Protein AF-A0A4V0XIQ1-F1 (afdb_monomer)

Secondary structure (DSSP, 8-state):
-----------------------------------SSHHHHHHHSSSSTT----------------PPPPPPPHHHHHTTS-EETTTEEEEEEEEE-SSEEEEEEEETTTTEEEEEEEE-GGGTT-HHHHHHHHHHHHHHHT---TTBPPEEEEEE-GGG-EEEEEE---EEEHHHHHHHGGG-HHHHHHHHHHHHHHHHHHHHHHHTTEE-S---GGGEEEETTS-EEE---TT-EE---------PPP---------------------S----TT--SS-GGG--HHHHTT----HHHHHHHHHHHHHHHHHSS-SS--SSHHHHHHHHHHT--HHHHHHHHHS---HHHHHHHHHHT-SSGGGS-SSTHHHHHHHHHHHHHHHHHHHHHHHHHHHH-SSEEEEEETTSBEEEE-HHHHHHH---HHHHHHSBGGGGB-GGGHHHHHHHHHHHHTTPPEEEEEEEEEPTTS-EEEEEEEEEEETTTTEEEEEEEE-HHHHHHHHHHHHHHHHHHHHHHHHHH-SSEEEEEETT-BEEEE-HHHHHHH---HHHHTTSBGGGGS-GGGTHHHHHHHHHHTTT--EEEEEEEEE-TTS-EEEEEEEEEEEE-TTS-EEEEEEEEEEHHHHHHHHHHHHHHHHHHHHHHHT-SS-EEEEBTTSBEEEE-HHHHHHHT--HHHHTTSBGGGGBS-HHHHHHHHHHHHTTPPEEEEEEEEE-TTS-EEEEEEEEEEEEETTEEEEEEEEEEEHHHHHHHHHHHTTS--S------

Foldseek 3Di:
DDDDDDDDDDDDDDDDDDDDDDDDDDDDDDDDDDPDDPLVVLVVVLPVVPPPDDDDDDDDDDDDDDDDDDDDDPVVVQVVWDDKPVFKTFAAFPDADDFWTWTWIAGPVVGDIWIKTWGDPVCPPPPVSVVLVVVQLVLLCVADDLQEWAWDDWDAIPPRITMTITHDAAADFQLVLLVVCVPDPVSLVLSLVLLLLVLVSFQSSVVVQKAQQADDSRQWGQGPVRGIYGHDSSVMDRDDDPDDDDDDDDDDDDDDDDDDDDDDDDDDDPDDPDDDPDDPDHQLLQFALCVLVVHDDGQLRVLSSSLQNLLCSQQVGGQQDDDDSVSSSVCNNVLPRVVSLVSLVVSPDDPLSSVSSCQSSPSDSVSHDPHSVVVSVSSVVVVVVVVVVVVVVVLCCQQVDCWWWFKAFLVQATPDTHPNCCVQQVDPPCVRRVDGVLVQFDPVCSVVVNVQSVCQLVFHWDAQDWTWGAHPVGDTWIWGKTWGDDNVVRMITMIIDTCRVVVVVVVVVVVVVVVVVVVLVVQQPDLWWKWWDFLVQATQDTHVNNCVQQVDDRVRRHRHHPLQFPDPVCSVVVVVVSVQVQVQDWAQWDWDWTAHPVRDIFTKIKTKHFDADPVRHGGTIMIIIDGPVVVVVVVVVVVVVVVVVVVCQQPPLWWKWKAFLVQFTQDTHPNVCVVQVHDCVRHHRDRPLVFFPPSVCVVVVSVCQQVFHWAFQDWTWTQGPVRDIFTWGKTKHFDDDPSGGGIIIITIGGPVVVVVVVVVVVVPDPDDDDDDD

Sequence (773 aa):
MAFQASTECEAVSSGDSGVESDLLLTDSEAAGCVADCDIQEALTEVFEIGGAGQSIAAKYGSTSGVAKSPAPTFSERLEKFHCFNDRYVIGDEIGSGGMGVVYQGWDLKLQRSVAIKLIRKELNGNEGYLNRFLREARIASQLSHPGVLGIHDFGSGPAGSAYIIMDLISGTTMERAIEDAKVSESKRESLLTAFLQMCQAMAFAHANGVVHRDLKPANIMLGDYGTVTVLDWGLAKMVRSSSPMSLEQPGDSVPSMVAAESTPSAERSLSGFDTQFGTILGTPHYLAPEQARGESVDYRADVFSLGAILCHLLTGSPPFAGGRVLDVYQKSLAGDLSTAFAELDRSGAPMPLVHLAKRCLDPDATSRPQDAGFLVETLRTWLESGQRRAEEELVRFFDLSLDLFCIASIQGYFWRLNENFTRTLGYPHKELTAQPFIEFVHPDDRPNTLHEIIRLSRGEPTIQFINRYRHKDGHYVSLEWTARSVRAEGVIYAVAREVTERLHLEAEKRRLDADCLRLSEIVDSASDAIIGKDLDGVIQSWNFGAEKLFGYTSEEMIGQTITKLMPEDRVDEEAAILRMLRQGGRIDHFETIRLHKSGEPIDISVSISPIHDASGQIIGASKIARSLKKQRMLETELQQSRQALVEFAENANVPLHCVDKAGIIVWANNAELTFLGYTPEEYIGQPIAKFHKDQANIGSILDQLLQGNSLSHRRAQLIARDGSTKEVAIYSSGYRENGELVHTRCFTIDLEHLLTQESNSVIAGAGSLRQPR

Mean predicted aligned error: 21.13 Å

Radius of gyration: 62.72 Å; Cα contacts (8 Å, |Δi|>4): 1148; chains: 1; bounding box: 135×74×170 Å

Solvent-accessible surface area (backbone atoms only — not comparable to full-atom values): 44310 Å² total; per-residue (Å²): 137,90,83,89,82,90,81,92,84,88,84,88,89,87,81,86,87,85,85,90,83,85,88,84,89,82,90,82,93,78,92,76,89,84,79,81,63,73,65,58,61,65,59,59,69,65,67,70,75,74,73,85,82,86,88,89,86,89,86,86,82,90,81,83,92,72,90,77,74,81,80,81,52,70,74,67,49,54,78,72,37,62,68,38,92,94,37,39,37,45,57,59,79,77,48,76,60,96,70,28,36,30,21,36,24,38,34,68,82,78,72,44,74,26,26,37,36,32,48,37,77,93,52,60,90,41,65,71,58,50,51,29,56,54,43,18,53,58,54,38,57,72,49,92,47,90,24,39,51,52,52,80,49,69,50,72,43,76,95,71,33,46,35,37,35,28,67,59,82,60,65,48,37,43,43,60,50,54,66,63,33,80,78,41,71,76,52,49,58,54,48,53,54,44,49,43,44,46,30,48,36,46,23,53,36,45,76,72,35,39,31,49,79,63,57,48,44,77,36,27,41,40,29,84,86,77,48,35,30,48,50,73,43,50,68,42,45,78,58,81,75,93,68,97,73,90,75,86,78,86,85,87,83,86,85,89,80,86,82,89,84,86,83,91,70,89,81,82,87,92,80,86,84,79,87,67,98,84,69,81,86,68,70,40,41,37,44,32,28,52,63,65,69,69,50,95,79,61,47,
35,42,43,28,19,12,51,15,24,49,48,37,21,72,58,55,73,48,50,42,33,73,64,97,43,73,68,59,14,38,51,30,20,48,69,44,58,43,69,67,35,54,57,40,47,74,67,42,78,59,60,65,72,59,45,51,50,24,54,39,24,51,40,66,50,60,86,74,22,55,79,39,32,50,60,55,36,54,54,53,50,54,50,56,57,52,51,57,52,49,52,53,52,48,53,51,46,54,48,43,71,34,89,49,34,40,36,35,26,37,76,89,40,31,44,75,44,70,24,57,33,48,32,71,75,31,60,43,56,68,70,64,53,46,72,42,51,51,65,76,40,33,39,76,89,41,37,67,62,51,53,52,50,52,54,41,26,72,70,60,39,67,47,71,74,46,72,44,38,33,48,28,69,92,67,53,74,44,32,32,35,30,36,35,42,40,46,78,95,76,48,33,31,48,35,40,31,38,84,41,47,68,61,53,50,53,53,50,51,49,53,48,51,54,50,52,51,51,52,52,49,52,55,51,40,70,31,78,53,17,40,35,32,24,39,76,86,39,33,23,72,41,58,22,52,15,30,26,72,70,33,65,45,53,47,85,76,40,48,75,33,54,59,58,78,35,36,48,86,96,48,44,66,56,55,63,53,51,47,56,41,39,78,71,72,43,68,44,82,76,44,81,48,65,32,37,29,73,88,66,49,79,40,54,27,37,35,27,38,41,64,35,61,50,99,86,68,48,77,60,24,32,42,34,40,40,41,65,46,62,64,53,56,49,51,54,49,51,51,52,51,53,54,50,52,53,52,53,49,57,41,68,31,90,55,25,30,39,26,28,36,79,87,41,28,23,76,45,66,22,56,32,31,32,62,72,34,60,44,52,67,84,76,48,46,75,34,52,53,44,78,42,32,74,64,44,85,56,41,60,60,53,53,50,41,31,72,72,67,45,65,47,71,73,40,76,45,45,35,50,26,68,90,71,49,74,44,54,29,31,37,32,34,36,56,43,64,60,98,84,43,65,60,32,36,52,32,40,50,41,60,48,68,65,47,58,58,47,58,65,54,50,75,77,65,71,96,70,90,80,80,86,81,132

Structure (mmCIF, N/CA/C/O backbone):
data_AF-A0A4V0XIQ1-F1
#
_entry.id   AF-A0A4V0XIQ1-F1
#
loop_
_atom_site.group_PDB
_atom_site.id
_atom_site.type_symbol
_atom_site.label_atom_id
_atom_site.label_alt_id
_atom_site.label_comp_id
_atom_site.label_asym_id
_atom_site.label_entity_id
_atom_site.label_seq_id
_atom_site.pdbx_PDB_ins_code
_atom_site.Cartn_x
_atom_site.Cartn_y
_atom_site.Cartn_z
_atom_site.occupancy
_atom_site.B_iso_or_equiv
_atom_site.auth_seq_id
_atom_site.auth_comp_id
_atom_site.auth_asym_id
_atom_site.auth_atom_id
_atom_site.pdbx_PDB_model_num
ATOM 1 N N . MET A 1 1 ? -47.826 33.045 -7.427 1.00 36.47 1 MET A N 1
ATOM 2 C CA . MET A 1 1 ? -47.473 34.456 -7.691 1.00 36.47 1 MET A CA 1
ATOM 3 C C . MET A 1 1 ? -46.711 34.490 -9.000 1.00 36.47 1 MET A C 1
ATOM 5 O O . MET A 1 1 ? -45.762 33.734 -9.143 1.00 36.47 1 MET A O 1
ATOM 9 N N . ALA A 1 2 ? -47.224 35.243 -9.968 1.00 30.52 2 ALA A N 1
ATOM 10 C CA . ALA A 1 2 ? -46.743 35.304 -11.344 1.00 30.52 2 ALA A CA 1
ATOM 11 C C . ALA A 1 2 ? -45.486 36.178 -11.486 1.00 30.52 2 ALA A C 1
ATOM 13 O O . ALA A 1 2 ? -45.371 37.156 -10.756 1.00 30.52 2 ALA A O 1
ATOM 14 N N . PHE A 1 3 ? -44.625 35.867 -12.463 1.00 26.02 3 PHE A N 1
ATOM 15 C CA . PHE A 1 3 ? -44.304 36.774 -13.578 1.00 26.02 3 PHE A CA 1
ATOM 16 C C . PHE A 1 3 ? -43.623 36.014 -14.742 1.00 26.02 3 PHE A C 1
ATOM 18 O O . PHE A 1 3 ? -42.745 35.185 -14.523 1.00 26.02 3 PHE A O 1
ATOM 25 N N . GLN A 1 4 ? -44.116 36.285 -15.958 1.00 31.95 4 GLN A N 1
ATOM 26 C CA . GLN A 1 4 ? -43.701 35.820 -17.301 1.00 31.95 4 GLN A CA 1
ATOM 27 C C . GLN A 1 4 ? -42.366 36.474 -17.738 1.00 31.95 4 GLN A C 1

PROBLEM TO WORK ON » Count up the lines of the data that include "backbone". Reply with a number only.

SOLUTION TO THIS EXERCISE » 2